Data for analysis: Begin
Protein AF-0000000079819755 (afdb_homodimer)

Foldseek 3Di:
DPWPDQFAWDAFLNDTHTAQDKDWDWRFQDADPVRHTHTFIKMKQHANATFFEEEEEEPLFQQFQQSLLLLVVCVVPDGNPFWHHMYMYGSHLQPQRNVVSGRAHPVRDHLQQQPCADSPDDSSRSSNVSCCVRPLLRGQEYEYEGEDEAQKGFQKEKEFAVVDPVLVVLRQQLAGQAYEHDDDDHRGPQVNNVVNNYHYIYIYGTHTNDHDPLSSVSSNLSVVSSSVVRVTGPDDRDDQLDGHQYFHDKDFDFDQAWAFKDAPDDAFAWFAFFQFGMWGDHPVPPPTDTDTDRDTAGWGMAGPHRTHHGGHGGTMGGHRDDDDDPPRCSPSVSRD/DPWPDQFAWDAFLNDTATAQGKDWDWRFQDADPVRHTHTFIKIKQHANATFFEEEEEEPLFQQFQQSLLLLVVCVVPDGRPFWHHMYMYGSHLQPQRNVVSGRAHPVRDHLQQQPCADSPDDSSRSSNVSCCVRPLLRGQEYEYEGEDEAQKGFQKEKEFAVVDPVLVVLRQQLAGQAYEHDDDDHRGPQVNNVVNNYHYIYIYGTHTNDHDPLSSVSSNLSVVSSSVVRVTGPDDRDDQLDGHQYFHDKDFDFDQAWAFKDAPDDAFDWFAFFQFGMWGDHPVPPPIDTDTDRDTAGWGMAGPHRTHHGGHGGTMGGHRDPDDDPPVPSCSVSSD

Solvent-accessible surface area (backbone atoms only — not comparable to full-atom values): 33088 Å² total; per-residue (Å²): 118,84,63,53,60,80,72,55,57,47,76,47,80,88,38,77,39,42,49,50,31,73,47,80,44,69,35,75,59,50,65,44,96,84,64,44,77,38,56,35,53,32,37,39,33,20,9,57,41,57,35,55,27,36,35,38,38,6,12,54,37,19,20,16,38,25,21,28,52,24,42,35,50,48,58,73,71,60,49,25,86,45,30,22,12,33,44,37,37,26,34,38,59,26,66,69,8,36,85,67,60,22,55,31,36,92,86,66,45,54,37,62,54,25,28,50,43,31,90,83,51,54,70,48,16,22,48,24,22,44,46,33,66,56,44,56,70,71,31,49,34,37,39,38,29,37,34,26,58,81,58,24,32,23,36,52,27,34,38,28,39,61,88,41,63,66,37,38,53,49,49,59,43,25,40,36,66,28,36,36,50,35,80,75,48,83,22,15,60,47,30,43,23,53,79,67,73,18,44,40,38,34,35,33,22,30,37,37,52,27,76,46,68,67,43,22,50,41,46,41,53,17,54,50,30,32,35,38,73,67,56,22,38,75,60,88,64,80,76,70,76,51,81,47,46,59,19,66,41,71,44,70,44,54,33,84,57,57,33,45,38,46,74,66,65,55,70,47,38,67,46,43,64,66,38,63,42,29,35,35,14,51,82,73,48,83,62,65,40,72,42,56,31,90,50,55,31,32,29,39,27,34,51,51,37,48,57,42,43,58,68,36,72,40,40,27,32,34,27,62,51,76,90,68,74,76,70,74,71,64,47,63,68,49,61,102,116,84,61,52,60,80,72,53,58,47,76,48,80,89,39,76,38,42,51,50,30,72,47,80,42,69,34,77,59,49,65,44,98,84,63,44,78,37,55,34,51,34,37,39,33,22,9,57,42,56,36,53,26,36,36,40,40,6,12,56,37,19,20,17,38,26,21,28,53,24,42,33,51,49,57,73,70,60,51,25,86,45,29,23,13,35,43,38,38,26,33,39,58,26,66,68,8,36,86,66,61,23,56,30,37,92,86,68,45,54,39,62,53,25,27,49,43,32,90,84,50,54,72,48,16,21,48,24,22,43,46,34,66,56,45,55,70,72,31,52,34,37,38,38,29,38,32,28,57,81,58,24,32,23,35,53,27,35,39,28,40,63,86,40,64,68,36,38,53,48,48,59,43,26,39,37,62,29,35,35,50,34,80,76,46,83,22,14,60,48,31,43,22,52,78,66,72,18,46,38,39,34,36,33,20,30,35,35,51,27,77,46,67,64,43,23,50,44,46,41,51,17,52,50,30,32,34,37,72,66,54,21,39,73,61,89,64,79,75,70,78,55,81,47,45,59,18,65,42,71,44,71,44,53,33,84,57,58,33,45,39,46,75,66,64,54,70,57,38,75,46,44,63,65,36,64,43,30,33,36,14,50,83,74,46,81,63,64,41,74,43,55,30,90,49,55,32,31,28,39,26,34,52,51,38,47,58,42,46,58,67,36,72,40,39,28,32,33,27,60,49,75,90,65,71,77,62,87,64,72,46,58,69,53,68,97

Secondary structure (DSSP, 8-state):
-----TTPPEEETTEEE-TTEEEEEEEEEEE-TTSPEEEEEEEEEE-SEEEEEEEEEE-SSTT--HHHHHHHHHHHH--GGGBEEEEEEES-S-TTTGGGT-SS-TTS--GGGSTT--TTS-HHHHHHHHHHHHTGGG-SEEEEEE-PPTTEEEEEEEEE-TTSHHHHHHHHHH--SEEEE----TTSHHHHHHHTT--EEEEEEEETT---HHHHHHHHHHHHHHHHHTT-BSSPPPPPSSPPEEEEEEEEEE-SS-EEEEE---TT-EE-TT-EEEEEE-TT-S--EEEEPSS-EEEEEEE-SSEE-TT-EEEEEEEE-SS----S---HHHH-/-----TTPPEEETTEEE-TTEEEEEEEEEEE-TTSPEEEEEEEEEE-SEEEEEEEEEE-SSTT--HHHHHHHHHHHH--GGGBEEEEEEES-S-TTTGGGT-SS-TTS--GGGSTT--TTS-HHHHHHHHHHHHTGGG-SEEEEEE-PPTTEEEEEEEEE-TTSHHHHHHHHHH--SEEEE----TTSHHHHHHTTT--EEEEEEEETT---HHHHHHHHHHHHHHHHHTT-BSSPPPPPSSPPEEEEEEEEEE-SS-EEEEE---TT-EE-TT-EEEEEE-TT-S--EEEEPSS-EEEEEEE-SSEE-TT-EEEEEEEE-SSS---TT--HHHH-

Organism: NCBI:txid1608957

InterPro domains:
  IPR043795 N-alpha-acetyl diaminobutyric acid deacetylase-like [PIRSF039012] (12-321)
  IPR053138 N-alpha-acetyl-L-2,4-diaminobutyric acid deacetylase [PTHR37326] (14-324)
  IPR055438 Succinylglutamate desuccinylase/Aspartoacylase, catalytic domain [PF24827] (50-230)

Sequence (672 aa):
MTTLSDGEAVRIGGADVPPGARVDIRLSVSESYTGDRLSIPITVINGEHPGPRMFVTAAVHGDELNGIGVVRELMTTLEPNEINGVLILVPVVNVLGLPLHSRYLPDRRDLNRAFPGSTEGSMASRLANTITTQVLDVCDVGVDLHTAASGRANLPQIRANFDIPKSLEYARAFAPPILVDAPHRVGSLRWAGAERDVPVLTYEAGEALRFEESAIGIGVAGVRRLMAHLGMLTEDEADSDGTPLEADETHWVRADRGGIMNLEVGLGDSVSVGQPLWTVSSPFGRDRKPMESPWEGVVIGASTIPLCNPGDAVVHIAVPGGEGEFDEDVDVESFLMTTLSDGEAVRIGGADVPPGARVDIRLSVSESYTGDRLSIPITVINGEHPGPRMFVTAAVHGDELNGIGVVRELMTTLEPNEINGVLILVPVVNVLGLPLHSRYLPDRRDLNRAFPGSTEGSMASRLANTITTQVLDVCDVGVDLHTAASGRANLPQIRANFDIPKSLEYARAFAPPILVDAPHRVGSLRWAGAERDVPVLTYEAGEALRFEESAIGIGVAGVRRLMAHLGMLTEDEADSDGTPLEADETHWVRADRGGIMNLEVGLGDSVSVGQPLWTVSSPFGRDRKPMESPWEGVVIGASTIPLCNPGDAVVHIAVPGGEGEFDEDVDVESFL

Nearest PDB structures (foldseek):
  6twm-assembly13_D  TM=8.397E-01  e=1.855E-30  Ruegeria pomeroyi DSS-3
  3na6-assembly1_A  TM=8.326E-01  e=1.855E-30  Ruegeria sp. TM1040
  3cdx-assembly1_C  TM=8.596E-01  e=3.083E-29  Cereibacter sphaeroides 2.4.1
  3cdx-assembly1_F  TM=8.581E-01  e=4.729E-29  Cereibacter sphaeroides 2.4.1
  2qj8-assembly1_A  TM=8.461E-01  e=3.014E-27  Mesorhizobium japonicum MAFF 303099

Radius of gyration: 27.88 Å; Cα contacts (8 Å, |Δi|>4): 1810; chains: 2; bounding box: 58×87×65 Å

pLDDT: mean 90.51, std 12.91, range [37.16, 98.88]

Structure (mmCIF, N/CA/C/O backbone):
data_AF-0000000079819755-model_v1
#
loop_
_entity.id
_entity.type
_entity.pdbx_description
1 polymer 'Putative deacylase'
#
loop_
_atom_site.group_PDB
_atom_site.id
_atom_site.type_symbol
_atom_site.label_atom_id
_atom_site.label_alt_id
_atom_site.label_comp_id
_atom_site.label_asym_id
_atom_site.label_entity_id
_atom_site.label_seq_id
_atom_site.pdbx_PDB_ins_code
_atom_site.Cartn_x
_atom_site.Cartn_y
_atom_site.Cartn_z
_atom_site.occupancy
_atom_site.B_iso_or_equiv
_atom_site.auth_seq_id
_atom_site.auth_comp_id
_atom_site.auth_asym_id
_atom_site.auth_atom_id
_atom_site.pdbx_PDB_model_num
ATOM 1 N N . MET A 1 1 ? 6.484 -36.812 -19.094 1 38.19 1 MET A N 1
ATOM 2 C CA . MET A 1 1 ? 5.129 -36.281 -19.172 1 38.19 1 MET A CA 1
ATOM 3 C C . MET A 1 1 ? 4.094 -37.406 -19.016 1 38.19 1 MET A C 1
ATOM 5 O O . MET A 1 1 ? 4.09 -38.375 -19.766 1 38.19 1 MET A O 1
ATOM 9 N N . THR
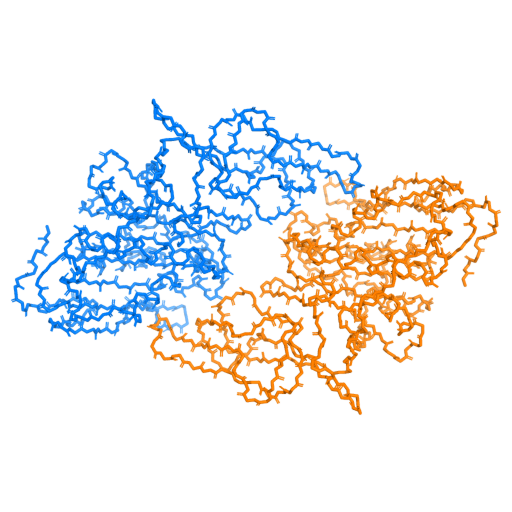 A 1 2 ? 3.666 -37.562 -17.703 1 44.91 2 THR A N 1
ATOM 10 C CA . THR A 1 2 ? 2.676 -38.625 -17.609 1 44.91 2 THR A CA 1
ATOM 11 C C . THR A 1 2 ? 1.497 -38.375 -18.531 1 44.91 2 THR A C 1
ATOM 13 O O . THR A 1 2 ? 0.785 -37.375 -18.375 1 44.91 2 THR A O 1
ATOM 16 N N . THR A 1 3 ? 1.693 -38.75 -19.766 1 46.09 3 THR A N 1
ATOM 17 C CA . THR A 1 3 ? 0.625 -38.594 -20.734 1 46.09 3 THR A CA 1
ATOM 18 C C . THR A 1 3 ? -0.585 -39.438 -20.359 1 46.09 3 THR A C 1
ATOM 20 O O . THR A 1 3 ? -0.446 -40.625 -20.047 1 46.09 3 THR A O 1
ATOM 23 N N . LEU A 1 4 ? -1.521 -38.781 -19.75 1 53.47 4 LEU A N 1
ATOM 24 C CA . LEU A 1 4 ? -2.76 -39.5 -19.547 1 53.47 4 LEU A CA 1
Data for analysis: End
Identify the lines above that contain the word "diaminobutyric", then copy them.

  IPR043795 N-alpha-acetyl diaminobutyric acid deacetylase-like [PIRSF039012] (12-321)
  IPR053138 N-alpha-acetyl-L-2,4-diaminobutyric acid deacetylase [PTHR37326] (14-324)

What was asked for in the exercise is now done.